Erica also makes what we think is a variety that Washington does exceptionally well, Merlot. Sadly the “Sideways” effect still rings true almost two decades after the movie became a cult classic, resulting in her new labels displaying ‘red wine’ instead of Merlot, purely to offset the negative marketing effect. Erica’s Merlot not only provides exceptional value, but we would also challenge anyone in a blind tasting to not see it as anything other than a high quality, delicious wine.
More than 20 years since that serendipitous meeting in a San Francisco bar, Erica has put in the work, worked with some of the very best, and been a crucial component in helping several other wineries achieve very high critical acclaim with their wines. We believe that now it’s her time to shine…though she’ll never say that.

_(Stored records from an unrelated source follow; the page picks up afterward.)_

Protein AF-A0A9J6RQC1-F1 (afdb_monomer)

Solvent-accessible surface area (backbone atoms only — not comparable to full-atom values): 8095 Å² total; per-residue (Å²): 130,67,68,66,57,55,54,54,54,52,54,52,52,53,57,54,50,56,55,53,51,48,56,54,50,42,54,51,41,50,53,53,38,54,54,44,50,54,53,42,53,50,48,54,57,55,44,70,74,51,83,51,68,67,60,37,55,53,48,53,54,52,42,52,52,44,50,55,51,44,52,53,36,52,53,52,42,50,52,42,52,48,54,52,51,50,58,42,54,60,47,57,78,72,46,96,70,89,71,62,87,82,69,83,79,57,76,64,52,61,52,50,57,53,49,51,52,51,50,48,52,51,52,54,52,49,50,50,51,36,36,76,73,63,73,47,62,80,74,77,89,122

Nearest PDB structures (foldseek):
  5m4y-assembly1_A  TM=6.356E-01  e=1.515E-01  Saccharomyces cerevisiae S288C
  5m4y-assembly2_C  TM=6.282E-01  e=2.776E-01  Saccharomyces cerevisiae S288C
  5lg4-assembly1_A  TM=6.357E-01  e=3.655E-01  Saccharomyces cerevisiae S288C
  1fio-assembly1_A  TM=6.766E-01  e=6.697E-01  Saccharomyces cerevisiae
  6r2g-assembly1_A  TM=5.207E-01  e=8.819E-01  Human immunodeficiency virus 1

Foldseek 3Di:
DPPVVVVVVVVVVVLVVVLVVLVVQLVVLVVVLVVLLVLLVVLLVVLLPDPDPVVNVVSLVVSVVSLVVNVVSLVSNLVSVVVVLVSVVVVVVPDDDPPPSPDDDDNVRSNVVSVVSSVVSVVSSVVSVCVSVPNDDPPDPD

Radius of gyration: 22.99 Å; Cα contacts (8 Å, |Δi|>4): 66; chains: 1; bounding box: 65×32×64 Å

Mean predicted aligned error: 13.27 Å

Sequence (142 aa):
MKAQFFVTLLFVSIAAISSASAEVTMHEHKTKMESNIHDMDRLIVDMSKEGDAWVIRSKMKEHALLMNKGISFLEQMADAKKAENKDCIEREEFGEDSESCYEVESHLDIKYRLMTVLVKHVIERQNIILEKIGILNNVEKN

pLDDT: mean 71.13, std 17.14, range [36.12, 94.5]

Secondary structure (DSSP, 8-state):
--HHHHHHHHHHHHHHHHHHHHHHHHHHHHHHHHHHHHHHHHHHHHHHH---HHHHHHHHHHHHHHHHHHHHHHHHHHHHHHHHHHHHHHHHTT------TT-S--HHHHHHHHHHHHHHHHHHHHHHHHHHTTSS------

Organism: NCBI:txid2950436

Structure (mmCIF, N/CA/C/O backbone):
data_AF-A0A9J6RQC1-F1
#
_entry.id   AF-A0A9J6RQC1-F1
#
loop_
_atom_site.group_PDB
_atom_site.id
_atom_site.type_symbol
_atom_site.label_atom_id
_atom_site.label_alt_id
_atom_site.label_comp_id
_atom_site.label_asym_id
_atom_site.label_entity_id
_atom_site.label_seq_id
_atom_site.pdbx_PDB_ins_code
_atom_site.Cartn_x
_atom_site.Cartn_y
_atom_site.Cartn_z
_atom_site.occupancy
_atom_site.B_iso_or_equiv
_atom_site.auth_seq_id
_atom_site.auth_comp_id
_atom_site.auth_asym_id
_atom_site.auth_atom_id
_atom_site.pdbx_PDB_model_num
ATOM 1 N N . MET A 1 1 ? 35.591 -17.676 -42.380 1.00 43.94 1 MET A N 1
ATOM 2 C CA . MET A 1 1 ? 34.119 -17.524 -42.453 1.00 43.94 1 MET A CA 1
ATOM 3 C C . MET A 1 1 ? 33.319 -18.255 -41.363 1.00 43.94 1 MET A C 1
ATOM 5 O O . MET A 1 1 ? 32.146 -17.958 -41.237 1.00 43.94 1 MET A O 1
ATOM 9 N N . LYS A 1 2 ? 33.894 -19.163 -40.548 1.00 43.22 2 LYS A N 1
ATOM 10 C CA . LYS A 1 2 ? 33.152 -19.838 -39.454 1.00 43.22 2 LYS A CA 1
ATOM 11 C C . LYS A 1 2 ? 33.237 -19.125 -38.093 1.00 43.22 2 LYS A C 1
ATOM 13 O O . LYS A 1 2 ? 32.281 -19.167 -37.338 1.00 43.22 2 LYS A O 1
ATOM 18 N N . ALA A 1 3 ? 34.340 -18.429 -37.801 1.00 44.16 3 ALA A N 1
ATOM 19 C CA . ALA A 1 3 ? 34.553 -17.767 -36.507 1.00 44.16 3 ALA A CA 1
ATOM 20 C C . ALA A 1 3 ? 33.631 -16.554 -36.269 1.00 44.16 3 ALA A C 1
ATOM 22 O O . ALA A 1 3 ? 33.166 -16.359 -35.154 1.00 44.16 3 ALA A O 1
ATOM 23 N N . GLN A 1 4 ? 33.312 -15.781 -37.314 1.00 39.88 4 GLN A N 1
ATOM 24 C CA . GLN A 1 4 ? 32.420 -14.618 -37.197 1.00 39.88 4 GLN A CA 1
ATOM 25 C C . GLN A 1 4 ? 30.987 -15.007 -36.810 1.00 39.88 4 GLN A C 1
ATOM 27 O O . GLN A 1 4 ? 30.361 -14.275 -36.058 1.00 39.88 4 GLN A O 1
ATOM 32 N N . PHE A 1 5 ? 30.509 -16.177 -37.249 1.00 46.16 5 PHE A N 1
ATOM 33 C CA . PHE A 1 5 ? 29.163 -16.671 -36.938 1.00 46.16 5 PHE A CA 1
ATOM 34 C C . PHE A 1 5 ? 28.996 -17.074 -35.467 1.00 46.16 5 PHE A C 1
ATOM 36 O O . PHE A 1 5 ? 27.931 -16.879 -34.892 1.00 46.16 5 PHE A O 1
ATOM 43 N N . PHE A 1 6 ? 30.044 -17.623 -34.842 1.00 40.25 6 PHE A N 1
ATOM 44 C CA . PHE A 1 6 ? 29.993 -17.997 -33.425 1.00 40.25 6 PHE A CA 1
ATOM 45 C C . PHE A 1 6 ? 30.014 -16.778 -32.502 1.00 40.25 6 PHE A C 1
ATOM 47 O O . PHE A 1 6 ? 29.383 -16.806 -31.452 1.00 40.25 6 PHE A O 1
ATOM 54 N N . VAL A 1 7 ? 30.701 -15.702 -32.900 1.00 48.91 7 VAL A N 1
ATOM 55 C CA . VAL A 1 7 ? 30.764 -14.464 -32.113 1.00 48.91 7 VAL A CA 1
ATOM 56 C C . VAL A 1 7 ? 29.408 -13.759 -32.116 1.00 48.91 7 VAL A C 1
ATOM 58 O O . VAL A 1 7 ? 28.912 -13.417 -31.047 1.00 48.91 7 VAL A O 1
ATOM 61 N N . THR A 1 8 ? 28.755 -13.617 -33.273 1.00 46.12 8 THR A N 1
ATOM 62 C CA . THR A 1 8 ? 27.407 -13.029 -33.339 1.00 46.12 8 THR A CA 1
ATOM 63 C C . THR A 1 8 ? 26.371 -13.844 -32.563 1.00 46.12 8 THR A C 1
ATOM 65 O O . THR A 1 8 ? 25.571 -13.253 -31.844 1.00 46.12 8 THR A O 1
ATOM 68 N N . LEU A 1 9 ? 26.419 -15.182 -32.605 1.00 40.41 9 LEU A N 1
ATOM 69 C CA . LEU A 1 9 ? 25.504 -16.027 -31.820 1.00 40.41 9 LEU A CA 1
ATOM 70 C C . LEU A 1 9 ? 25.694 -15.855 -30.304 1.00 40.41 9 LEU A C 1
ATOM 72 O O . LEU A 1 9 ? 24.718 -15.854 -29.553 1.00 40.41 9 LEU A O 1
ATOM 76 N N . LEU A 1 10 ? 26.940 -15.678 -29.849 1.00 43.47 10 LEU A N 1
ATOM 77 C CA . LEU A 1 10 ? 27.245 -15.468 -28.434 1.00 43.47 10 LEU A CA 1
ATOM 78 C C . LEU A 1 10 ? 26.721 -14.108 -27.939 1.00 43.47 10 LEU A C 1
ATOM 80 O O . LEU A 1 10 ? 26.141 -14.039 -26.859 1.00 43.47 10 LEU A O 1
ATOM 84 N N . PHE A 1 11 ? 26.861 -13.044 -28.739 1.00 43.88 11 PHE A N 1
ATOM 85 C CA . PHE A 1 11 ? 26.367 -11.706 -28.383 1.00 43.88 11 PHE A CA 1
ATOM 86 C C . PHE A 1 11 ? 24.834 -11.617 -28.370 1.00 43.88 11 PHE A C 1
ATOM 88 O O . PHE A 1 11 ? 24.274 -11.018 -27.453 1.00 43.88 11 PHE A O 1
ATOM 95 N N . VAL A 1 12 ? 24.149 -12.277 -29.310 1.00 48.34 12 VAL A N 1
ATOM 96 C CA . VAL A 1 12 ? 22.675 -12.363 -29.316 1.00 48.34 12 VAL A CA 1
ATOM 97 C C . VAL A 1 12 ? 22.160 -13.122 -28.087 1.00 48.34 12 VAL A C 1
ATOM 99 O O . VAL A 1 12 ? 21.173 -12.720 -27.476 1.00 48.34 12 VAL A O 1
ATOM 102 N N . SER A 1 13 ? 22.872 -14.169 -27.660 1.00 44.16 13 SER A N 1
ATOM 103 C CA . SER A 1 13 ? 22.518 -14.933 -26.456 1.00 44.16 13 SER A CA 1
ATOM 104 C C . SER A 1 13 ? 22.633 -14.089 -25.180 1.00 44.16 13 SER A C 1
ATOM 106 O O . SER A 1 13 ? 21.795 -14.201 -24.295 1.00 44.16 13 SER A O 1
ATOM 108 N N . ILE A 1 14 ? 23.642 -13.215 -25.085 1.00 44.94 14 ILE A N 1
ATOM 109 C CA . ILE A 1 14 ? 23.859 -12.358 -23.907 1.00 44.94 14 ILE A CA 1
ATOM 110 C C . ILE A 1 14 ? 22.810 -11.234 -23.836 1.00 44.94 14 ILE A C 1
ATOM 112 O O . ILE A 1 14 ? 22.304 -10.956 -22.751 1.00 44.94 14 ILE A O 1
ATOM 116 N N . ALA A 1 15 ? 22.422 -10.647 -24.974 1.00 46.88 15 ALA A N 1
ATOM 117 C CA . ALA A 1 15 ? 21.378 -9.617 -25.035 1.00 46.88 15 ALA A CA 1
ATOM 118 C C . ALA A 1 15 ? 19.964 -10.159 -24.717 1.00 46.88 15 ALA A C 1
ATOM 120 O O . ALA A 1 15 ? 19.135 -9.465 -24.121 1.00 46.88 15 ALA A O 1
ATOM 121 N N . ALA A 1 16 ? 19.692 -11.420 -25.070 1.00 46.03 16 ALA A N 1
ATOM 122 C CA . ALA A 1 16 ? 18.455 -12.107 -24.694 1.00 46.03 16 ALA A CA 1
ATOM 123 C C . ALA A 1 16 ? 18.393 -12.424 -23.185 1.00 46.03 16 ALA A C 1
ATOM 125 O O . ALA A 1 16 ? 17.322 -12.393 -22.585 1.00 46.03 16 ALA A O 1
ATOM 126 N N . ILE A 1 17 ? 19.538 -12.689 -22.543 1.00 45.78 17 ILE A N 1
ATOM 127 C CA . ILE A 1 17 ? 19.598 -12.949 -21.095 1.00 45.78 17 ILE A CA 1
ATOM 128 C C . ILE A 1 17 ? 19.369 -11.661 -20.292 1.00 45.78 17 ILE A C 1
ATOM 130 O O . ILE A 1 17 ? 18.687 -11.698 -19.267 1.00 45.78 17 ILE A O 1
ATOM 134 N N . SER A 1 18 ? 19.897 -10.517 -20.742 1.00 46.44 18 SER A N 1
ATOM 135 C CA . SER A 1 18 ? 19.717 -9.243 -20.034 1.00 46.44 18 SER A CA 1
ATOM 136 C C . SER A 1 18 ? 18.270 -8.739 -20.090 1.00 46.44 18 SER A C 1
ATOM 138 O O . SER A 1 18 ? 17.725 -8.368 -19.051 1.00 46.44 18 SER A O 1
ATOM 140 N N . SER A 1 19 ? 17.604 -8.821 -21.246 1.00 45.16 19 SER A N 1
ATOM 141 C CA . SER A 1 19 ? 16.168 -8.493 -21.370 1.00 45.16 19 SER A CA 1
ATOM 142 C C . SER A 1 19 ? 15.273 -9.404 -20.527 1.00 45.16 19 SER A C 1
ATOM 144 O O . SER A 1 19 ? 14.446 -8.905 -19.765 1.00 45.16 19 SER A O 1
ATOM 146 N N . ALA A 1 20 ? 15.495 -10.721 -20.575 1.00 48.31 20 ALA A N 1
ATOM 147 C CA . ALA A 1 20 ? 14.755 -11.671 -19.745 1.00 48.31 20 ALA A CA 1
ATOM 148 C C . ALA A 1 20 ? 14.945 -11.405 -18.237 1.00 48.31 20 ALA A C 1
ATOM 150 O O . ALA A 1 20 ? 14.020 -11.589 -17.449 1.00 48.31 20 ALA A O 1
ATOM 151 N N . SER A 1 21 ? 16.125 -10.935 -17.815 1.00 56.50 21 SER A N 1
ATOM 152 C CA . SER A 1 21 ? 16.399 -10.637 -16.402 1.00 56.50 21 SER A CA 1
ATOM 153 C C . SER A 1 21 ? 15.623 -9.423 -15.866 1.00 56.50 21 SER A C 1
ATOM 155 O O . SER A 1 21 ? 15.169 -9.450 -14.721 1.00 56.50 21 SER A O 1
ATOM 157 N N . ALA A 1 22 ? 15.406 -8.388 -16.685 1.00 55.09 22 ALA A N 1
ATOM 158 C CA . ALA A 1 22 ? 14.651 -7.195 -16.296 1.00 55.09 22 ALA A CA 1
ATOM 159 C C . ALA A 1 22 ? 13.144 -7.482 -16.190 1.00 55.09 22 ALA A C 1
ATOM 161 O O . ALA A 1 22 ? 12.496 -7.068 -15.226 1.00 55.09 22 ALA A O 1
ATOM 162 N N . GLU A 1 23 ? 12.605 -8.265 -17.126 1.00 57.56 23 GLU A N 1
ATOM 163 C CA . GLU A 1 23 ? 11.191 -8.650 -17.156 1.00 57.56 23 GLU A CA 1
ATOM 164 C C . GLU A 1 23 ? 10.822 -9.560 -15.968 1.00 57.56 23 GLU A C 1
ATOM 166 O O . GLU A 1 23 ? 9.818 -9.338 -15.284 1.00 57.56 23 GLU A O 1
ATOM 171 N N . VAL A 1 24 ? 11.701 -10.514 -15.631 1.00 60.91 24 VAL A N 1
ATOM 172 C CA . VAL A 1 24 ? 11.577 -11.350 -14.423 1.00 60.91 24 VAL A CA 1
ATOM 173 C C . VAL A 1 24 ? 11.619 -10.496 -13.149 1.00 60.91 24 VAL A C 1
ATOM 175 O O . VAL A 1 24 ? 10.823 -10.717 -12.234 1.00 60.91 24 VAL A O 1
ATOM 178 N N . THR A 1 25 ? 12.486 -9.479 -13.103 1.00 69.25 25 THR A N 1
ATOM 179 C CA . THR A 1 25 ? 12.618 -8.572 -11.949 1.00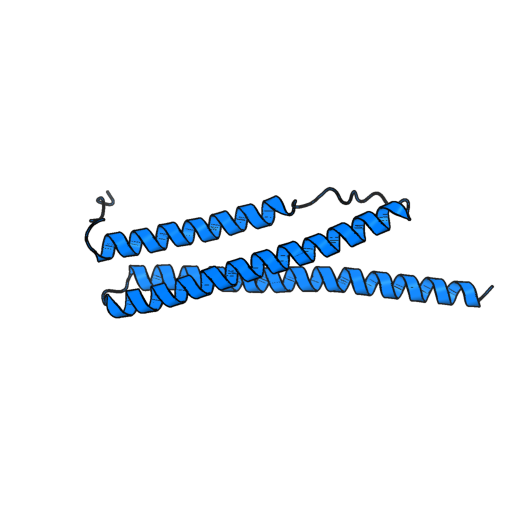 69.25 25 THR A CA 1
ATOM 180 C C . THR A 1 25 ? 11.362 -7.710 -11.756 1.00 69.25 25 THR A C 1
ATOM 182 O O . THR A 1 25 ? 10.848 -7.593 -10.642 1.00 69.25 25 THR A O 1
ATOM 185 N N . MET A 1 26 ? 10.797 -7.158 -12.836 1.00 71.44 26 MET A N 1
ATOM 186 C CA . MET A 1 26 ? 9.543 -6.394 -12.787 1.00 71.44 26 MET A CA 1
ATOM 187 C C . MET A 1 26 ? 8.369 -7.253 -12.298 1.00 71.44 26 MET A C 1
ATOM 189 O O . MET A 1 26 ? 7.599 -6.832 -11.428 1.00 71.44 26 MET A O 1
ATOM 193 N N . HIS A 1 27 ? 8.242 -8.470 -12.832 1.00 75.75 27 HIS A N 1
ATOM 194 C CA . HIS A 1 27 ? 7.186 -9.403 -12.446 1.00 75.75 27 HIS A CA 1
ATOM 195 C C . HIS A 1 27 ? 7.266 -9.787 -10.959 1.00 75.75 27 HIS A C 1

2021 Orr Wines Chenin Blanc
It is a shame so little Chenin is made in the Columbia Valley anymore. We say “anymore” because there was a time as the Washington wine scene was just getting started where Chenin Blanc had a significant role. There still remain a few plantings from those old days and fortunately Erica Orr is able to purchase those grapes. These are now “old vines” having been planted in the 1970s and 1980s. What she is able to produce from these low yielding vines is truly delicious! This is a beautifully textured Chenin possessing a medium body and framed with medium+ acidity. Notes of melon, citrus and pear are joined by a lovely mineral note that adds complexity and a counterpoint to the fruit. Clearly a wine made for the table, it was delightful on its own with a freshness and zip that stays on the palate showing great length.
Excellent (USD $25)
2020 Orr Wines Royal Slope Grenache
Notes of cherry, jolly rancher, and peppery garrigue spice meld together in a lovely 100% Grenache from the Royal Slope AVA. The Royal Slope is gaining in reputation, no doubt aided by some high scoring wines made by Charles Smith using Royal Slope fruit. This wine is worlds apart from the Smith style in that Erica is striving for elegance and finesse and Charles pushes the boundaries on ripeness and heft (and most other things too!). Grenache can easily ferment to high alcohols; at 14.6% this actually shows restraint. The wine has terrific balance a long spice-infused finish.
2019 Orr Wines Merlot
A blend of 80% Merlot and 20% Cabernet Sauvignon. Merlot is another grape that helped get the Washington wine scene going but falling behind in terms of popularity (relative the increases being made by Syrah and Cabernet Sauvignon). But at AdVINEtures we are enthusiastic Merlot fines and we think Washington does the best wine in the New World. And this Merlot is among the top we have tasted from here. Notes of blackberry, blueberry and plum take turns as the dominant flavour as the wine changes and shifts its character from sip to sip. Textured with just enough richness to coat your palate with out becoming too plush. Expertly judged tannin and acidity put a frame around it all and give the wine precision. Hints of mocha and some baking spice are carried by a long finish. Delicious!
Excellent+ (USD $25)
*A word about prices. These wines are a screaming bargain at these prices! Honestly, the quality level of each of these wines stands well with wines at twice these prices. The Chenin is now sold out so get some of the reds while you still can!